DeepSeek and the Mother of Invention

The fable of “The Crow and the Pitcher” was commented on in the 4th-5th century by Avianus, that “thoughtfulness is superior to brute strength“.

The crow and pitcher

This echoed true in the latest news from the quickly evolving AI frontier. When DeepSeek released their open source DeepSeek-R1 model, based on DeepSeek-V3 on 20th January 2025. This is a chain-of-thought model rivaling OpenAI’s flagship o1 reasoning model. With claims of training costs being $6 million, compared to GPT-4’s $100 million training cost.

Sanctions and Innovation

DeepSeek is owned by the Chinese quantitive trading firm, High-Flyer, operating under CEO Liang Wenfeng. Making the company subject to United States sanctions. Which limit exports of AI chips to those less powerful than Nvidia A100’s.

This primarily means that exported chips must have:

  • An I/O bandwidth speed (communication speed within the chip and externally) of less than 600 G bytes/s.
  • The bit length of each operation multiplied by the raw TOPS (Tera / Trillion Operations per Second) must be less than 4800 TOPS.

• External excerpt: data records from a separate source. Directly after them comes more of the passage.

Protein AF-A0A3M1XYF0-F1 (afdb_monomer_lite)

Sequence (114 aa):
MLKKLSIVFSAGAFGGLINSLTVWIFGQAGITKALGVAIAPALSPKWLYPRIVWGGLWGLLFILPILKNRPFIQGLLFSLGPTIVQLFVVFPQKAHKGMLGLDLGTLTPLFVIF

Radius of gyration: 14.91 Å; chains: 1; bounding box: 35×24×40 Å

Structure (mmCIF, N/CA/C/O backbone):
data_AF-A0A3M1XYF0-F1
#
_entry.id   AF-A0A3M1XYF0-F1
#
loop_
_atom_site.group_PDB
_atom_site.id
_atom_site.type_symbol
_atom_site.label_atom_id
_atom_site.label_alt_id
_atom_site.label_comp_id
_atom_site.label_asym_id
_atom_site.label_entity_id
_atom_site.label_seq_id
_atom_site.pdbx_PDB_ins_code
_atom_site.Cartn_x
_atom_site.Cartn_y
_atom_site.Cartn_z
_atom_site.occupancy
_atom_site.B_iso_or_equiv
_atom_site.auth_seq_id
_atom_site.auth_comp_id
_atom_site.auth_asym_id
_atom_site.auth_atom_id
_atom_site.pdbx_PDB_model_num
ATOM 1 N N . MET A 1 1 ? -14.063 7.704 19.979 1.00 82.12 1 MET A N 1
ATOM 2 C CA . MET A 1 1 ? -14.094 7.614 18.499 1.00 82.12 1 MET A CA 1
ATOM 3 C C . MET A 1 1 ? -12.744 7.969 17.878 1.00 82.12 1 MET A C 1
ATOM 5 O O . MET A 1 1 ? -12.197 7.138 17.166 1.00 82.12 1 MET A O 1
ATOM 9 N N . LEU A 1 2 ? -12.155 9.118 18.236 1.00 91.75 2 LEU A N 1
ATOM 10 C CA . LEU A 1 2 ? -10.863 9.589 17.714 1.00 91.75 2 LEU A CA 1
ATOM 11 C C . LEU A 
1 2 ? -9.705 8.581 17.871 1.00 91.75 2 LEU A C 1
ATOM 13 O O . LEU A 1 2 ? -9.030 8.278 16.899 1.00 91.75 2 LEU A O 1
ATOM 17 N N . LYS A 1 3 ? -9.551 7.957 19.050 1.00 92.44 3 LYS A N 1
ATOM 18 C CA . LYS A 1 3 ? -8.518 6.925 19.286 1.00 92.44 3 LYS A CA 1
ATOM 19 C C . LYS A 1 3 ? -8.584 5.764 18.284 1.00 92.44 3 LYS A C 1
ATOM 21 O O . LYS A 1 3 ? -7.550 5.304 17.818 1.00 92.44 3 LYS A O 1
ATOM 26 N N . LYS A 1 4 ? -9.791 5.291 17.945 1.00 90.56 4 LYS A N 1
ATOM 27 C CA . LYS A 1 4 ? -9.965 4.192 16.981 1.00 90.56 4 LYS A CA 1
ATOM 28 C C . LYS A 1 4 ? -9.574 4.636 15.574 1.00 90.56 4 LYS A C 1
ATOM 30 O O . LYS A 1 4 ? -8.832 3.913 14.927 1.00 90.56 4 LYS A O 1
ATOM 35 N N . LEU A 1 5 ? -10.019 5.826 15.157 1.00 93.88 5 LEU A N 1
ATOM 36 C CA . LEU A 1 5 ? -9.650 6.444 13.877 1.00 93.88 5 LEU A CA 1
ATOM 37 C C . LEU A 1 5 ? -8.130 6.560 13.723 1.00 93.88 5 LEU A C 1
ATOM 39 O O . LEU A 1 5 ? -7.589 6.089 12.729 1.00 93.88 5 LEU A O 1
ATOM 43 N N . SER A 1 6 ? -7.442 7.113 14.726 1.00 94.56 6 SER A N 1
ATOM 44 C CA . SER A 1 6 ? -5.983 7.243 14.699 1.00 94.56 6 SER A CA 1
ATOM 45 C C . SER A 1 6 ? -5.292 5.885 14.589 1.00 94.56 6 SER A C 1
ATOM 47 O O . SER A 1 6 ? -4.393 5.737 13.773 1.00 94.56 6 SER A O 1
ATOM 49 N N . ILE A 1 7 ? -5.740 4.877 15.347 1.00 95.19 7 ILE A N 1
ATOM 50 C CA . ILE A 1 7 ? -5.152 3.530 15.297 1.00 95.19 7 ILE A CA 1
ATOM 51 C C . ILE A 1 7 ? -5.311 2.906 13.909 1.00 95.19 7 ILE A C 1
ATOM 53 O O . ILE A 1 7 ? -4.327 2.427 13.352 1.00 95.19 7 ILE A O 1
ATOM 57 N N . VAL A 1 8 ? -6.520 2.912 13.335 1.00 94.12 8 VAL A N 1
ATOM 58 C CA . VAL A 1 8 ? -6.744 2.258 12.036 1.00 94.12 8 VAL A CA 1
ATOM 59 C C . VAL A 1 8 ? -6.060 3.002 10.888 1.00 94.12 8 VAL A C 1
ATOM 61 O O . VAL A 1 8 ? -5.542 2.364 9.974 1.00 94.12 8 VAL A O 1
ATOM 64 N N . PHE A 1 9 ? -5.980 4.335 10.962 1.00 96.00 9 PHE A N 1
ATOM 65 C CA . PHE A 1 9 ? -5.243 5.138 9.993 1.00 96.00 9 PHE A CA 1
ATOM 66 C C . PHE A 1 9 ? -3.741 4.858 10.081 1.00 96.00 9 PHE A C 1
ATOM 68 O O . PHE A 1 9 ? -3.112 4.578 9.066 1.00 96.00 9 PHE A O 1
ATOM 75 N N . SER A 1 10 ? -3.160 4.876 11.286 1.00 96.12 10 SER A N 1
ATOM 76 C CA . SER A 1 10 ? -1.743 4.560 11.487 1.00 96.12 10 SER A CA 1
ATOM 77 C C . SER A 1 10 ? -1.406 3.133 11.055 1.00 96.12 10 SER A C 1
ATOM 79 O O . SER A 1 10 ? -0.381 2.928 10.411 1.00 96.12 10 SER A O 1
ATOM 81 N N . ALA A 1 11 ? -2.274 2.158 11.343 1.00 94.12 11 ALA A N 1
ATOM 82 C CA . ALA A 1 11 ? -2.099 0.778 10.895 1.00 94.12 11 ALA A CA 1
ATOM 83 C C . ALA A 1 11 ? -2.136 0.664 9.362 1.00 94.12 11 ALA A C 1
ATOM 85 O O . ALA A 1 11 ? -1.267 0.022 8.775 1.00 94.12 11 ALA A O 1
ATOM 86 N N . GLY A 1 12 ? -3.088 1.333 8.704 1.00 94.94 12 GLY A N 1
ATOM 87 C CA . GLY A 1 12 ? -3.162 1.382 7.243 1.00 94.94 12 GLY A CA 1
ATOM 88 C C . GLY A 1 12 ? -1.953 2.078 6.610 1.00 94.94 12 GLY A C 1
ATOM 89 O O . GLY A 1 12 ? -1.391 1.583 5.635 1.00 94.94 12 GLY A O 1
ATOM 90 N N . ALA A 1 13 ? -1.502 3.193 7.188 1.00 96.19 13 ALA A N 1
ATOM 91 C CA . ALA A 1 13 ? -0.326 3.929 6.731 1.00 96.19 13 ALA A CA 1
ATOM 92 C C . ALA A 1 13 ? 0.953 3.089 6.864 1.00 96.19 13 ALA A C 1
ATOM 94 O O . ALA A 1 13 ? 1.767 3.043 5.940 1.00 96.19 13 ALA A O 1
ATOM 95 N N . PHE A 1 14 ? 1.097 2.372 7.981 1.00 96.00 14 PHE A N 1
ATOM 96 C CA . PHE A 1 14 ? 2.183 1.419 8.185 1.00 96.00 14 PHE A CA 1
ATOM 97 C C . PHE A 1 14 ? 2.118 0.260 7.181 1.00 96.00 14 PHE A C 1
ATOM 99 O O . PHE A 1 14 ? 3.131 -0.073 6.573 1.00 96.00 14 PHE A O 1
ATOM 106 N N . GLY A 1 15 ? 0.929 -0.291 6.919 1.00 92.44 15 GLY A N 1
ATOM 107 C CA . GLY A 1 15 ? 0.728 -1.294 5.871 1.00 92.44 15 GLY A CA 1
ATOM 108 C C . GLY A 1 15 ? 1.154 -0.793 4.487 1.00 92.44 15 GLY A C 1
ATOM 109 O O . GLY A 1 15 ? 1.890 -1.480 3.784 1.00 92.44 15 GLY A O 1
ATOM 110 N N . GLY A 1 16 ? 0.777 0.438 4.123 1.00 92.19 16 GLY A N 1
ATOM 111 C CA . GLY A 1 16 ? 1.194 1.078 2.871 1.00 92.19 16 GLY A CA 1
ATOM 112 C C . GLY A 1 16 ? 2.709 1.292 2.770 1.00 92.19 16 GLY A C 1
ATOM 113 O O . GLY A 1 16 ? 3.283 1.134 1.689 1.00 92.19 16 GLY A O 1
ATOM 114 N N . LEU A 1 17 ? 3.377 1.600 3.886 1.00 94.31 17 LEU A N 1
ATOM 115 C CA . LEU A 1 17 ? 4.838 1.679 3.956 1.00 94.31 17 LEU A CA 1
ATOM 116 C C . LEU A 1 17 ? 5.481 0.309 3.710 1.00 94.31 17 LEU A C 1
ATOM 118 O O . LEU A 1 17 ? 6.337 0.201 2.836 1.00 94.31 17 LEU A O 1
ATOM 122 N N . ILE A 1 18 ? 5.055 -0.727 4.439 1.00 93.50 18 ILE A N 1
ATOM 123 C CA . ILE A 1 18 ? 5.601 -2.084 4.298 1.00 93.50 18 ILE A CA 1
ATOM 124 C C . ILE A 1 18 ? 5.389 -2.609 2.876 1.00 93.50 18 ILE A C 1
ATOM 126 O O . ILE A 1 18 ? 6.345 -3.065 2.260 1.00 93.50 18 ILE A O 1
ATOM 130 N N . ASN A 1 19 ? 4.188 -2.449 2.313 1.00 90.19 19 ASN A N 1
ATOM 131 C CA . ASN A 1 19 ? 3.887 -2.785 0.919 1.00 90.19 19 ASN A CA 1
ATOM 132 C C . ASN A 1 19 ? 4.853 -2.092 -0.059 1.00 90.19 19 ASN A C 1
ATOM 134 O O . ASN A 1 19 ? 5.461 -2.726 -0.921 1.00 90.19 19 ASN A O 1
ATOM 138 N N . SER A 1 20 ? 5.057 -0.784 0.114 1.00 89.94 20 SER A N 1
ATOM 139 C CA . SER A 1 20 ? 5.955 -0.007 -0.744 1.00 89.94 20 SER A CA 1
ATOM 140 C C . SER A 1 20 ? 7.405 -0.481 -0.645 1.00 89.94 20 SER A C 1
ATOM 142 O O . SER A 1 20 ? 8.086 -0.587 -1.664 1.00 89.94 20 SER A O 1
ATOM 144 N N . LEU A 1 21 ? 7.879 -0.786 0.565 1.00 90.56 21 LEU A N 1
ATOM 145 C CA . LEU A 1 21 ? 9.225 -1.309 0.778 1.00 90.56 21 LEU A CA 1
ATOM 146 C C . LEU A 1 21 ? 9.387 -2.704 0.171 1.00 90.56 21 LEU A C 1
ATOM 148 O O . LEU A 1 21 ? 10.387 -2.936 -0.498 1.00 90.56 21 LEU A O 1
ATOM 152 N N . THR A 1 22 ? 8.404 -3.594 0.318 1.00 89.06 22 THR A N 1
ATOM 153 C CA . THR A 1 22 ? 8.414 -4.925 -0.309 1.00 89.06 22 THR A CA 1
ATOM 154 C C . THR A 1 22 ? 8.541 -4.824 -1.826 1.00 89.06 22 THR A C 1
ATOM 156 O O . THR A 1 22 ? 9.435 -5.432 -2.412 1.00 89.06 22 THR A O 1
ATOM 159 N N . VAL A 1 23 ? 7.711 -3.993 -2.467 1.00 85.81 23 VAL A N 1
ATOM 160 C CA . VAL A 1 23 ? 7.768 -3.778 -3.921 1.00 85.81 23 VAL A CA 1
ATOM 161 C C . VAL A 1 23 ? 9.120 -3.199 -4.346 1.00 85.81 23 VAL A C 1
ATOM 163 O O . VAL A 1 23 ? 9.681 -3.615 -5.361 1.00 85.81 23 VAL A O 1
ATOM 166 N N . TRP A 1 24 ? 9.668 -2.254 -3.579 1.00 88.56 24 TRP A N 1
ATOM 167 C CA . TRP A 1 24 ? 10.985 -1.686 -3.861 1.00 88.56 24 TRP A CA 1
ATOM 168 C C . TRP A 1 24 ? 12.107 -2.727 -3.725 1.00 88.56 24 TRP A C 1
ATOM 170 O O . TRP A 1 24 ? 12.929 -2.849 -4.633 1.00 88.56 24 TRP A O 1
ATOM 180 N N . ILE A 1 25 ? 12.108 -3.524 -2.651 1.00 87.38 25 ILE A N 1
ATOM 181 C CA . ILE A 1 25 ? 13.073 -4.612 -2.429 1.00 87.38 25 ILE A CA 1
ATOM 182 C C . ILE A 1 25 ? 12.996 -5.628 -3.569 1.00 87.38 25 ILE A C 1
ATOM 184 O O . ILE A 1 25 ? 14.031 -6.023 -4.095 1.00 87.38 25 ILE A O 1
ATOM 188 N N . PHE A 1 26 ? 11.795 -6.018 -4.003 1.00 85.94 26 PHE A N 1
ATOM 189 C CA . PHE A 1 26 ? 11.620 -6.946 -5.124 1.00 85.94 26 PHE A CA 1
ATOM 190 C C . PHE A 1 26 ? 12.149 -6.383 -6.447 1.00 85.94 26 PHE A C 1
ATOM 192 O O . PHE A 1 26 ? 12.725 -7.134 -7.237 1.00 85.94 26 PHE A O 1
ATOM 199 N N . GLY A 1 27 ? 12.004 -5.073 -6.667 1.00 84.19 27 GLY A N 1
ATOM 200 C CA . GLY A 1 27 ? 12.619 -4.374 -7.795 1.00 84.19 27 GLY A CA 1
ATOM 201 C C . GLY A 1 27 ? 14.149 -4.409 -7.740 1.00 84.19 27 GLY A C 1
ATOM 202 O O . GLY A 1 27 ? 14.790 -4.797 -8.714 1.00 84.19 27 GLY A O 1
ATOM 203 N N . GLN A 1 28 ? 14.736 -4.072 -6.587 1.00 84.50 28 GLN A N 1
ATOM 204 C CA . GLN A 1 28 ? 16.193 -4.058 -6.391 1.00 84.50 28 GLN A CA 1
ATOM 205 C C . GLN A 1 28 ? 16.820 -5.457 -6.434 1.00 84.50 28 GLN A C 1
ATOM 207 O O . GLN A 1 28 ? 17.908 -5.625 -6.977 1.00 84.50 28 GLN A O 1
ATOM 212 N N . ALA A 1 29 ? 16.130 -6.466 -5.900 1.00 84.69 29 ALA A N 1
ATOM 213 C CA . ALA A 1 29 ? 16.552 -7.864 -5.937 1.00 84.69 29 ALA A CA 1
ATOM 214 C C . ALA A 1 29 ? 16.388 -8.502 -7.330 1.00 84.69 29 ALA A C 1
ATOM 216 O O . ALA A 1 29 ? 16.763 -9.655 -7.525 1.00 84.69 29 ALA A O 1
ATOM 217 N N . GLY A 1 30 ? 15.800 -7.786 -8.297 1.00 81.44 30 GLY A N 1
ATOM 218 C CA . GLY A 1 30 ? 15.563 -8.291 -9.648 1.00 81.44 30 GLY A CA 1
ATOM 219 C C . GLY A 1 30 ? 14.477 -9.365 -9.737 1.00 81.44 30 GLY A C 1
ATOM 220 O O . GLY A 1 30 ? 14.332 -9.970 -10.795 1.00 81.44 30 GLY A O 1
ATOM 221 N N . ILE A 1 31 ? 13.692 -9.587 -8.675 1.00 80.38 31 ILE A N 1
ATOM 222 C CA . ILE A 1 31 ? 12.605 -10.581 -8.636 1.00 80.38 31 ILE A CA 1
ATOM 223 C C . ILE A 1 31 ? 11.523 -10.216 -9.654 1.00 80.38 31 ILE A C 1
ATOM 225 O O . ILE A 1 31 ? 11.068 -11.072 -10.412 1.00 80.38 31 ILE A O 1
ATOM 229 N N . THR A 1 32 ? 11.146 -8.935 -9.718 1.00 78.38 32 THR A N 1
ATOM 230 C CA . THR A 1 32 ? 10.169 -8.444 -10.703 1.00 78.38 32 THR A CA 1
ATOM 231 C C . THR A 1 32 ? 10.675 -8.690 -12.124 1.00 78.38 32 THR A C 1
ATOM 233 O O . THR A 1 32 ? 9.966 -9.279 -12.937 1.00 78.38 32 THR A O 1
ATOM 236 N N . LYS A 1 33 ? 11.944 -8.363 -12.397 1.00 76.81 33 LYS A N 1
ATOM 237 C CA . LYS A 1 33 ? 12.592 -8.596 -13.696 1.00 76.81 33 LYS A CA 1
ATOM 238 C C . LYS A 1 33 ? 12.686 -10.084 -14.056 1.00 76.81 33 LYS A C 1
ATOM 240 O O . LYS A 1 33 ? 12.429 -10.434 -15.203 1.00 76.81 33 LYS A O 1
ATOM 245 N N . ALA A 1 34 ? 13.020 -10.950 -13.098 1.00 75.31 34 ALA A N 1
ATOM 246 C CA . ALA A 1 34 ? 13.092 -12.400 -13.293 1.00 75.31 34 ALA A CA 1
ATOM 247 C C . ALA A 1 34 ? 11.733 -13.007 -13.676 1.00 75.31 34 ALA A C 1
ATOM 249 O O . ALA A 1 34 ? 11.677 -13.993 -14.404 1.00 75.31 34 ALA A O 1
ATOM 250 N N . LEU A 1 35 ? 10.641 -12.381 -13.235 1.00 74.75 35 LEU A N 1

Nvidia tailored their H800 range of chips, used for DeepSeek training, for the Chinese market:

  • Reduced interconnect speed (communication speed within the chip) from 600 GB/s used for the A100 chips to 400 GB/s.
  • Made double precision operations practically unusable, by reducing their speed to 1 TFLOPS.
  • NVLinks kept at 8, compared to H100’s 18. These are buses which speed up GPU to GPU communication.
A100 versus H800 performance

The 1.76 trillion parameter GPT-4 was trained on 25,000 A100 GPU’s for 100 days. In contrast, the 671 billion parameters DeepSeek-V3 model was trained on 2,048 H800 GPU’s for about 60 days.

To achieve this DeepSeek bypassed the CUDA software which ships with Nvidia chips, and is used across the industry. Instead, they used Nvidia’s PTX (Parallel Thread Execution) low level language to implement optimized functions. PTX is one level above low-level machine code, which is used to operate the GPU processing cores.

This allowed 20 out of 132 streaming microprocessors to be reserved for server communication, compensating for bandwidth limitations. Presumably by compressing data streams. Advanced pipeline algorithms were also implemented by the DeepSeek engineers, for thread / warp fine-tuning, which is notoriously difficult to do and is a testament to their skill.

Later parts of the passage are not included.